---------- Data in this exercise ----------
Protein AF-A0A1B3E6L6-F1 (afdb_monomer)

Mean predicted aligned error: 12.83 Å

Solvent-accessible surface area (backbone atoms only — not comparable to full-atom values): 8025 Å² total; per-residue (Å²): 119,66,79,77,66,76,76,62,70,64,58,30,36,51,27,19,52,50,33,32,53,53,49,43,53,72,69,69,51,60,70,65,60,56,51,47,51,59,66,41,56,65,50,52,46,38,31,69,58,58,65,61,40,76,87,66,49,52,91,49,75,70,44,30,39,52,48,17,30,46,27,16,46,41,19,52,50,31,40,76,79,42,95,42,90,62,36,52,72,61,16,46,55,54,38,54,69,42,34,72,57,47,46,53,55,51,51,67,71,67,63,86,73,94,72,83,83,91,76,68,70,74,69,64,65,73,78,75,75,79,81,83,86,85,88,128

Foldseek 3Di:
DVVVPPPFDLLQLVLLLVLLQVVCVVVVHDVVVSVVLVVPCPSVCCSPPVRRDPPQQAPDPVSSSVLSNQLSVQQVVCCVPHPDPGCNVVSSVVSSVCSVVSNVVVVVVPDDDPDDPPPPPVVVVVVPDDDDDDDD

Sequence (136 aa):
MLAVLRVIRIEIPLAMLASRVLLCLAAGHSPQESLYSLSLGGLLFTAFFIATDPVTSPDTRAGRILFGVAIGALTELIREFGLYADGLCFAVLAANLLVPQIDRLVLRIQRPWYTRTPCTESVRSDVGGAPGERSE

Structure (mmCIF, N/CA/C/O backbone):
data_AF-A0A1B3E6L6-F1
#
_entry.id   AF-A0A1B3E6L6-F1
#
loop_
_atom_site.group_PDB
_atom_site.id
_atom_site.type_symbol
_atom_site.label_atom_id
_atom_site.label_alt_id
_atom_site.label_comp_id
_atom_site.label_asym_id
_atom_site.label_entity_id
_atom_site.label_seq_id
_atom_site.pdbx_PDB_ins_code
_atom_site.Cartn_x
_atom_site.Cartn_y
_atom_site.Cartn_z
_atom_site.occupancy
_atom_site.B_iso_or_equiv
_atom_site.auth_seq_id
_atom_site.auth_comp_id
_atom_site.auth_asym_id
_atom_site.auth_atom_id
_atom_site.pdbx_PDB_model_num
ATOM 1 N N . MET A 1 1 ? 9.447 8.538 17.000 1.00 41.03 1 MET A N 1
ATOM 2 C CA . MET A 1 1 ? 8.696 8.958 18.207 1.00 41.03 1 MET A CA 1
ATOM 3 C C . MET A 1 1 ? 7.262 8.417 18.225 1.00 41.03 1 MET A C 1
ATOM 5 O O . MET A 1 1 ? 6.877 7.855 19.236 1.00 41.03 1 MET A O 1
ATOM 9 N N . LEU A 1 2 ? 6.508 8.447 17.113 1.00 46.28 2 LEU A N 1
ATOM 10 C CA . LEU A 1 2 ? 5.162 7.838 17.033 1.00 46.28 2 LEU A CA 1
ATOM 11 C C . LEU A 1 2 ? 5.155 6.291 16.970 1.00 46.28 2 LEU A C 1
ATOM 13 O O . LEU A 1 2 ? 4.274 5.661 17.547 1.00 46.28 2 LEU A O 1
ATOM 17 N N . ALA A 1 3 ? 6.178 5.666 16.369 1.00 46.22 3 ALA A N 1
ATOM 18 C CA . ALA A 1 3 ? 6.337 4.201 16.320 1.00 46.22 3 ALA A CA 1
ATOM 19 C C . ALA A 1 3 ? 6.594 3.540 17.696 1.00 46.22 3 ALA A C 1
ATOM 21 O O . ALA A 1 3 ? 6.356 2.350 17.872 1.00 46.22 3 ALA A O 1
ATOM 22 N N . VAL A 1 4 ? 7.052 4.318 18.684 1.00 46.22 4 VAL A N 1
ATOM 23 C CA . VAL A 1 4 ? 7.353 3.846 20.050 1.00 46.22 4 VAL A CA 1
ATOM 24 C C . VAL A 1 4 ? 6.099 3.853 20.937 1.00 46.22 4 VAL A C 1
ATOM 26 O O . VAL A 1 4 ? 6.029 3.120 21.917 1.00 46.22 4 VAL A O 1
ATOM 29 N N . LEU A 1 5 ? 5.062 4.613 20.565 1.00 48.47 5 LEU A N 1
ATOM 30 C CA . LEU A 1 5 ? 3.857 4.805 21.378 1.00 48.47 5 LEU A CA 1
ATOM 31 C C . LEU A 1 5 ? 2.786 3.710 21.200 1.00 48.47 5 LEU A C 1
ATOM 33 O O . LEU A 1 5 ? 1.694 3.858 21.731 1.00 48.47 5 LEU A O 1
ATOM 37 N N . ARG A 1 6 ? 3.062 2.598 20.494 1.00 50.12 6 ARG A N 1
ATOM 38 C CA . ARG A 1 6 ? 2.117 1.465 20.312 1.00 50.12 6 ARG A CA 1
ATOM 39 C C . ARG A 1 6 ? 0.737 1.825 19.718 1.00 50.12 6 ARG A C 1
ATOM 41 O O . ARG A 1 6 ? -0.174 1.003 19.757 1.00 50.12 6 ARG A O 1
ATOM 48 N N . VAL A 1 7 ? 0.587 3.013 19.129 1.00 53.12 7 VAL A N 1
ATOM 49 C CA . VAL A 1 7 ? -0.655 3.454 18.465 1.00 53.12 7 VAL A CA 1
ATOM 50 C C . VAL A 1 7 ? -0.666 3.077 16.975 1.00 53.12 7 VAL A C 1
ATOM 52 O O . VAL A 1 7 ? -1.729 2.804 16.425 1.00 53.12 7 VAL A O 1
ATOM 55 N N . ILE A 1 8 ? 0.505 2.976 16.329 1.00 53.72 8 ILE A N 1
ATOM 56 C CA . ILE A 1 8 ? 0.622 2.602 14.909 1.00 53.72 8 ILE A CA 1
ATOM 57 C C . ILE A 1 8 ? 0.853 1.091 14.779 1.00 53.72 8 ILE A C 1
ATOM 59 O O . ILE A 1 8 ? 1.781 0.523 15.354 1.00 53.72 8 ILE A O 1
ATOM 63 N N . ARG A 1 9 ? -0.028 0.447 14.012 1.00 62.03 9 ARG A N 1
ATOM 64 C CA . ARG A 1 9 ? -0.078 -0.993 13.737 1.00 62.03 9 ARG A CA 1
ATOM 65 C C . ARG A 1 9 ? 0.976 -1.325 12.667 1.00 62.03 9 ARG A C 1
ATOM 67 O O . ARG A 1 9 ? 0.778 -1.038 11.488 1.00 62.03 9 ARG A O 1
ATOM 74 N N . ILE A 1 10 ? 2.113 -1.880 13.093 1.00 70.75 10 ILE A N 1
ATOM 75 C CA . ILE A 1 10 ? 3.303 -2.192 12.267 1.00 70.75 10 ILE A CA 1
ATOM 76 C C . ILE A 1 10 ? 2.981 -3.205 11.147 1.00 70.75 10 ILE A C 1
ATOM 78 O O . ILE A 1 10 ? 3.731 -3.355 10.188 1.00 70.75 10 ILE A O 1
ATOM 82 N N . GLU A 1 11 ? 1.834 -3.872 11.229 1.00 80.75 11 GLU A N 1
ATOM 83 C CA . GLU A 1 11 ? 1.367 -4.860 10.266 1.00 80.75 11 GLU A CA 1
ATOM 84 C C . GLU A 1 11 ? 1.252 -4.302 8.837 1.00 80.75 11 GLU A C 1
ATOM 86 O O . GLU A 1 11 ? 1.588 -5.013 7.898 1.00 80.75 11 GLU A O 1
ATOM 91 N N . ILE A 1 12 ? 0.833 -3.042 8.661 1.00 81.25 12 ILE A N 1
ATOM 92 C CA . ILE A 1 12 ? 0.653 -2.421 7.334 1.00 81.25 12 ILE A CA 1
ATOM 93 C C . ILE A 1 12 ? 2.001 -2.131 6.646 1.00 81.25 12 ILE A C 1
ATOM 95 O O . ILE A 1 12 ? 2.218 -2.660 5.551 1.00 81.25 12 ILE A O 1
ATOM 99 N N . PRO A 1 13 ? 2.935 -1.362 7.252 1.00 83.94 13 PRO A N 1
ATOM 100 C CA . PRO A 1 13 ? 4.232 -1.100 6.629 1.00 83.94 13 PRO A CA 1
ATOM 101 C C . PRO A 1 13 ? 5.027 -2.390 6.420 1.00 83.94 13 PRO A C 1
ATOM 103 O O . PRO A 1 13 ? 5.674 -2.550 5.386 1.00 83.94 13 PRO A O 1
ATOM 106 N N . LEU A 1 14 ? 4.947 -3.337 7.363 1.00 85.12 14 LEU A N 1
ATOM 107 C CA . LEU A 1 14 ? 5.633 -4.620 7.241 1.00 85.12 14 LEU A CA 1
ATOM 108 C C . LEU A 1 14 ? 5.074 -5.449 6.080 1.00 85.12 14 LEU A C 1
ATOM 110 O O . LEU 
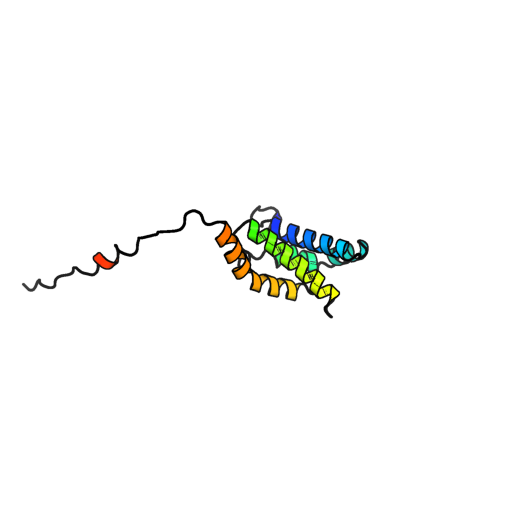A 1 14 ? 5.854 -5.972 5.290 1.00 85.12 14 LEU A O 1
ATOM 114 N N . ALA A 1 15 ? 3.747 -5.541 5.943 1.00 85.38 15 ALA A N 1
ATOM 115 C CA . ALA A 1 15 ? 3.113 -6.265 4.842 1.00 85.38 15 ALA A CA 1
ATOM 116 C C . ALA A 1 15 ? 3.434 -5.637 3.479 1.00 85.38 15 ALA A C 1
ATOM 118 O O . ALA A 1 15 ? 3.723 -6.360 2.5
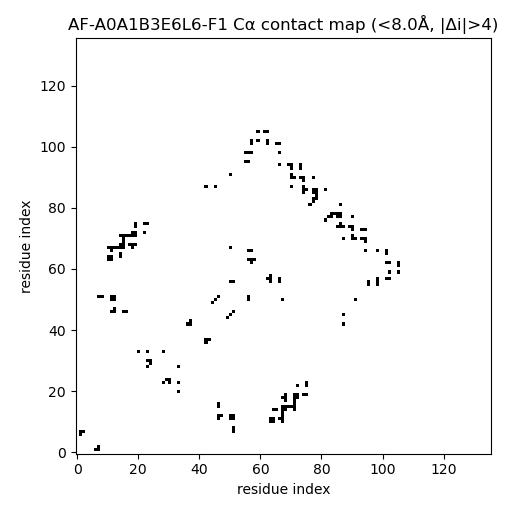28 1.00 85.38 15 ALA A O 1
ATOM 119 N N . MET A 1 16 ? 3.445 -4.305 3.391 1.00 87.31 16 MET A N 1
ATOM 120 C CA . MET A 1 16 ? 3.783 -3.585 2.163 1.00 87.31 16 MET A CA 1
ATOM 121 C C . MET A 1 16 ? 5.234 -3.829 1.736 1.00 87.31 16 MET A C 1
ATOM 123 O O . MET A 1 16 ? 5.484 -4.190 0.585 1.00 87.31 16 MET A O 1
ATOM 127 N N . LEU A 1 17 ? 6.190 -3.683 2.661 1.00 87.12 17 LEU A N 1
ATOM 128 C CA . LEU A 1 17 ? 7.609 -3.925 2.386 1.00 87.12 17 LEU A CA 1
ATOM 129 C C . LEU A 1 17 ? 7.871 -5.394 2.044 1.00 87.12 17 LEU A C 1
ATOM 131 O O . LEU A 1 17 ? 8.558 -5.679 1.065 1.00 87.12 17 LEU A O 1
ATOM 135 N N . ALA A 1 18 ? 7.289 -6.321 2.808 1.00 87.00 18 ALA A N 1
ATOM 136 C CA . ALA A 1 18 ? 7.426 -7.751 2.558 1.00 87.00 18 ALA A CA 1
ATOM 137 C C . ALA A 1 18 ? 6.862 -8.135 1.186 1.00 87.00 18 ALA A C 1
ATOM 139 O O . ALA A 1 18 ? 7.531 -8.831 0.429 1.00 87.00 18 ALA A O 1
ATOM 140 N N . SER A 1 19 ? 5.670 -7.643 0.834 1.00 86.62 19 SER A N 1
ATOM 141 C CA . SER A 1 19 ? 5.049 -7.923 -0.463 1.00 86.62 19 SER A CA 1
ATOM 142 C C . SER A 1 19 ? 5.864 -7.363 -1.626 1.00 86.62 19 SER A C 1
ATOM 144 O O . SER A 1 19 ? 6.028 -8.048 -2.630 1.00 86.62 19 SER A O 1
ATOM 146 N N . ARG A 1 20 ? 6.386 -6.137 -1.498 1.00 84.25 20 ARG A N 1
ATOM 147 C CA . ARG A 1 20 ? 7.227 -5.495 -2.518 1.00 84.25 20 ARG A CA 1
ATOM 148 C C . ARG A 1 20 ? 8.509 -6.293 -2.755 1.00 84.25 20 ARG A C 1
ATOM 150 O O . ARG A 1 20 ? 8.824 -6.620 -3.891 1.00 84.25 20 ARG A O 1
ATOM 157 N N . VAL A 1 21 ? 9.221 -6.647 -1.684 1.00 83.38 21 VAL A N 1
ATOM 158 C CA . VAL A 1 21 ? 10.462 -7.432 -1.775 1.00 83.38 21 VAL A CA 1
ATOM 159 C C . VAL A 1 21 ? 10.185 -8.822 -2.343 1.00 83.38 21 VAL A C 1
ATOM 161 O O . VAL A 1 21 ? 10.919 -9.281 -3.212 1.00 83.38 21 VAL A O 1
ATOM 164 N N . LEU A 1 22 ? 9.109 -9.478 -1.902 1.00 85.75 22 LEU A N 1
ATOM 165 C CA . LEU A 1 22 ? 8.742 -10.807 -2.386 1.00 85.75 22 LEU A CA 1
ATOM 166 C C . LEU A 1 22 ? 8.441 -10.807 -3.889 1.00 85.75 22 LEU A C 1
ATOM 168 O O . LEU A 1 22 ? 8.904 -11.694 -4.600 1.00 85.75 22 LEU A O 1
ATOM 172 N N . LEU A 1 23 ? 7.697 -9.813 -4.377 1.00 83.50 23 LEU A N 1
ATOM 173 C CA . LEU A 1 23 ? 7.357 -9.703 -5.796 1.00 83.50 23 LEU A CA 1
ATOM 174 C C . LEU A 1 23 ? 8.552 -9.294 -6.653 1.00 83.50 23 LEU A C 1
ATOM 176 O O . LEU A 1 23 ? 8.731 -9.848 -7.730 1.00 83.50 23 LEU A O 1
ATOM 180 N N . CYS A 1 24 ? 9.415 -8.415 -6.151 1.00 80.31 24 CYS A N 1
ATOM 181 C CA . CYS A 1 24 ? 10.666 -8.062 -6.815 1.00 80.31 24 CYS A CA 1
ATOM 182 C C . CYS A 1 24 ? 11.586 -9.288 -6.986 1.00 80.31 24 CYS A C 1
----------
§ **What is needed**: Your answer should be the lines above from the one containing "ATOM 9 N N ." through the one containing "ATOM 48 N N", copied exactly and with both ends kept.

§ **Finished exercise**:
ATOM 9 N N . LEU A 1 2 ? 6.508 8.447 17.113 1.00 46.28 2 LEU A N 1
ATOM 10 C CA . LEU A 1 2 ? 5.162 7.838 17.033 1.00 46.28 2 LEU A CA 1
ATOM 11 C C . LEU A 1 2 ? 5.155 6.291 16.970 1.00 46.28 2 LEU A C 1
ATOM 13 O O . LEU A 1 2 ? 4.274 5.661 17.547 1.00 46.28 2 LEU A O 1
ATOM 17 N N . ALA A 1 3 ? 6.178 5.666 16.369 1.00 46.22 3 ALA A N 1
ATOM 18 C CA . ALA A 1 3 ? 6.337 4.201 16.320 1.00 46.22 3 ALA A CA 1
ATOM 19 C C . ALA A 1 3 ? 6.594 3.540 17.696 1.00 46.22 3 ALA A C 1
ATOM 21 O O . ALA A 1 3 ? 6.356 2.350 17.872 1.00 46.22 3 ALA A O 1
ATOM 22 N N . VAL A 1 4 ? 7.052 4.318 18.684 1.00 46.22 4 VAL A N 1
ATOM 23 C CA . VAL A 1 4 ? 7.353 3.846 20.050 1.00 46.22 4 VAL A CA 1
ATOM 24 C C . VAL A 1 4 ? 6.099 3.853 20.937 1.00 46.22 4 VAL A C 1
ATOM 26 O O . VAL A 1 4 ? 6.029 3.120 21.917 1.00 46.22 4 VAL A O 1
ATOM 29 N N . LEU A 1 5 ? 5.062 4.613 20.565 1.00 48.47 5 LEU A N 1
ATOM 30 C CA . LEU A 1 5 ? 3.857 4.805 21.378 1.00 48.47 5 LEU A CA 1
ATOM 31 C C . LEU A 1 5 ? 2.786 3.710 21.200 1.00 48.47 5 LEU A C 1
ATOM 33 O O . LEU A 1 5 ? 1.694 3.858 21.731 1.00 48.47 5 LEU A O 1
ATOM 37 N N . ARG A 1 6 ? 3.062 2.598 20.494 1.00 50.12 6 ARG A N 1
ATOM 38 C CA . ARG A 1 6 ? 2.117 1.465 20.312 1.00 50.12 6 ARG A CA 1
ATOM 39 C C . ARG A 1 6 ? 0.737 1.825 19.718 1.00 50.12 6 ARG A C 1
ATOM 41 O O . ARG A 1 6 ? -0.174 1.003 19.757 1.00 50.12 6 ARG A O 1
ATOM 48 N N . VAL A 1 7 ? 0.587 3.013 19.129 1.00 53.12 7 VAL A N 1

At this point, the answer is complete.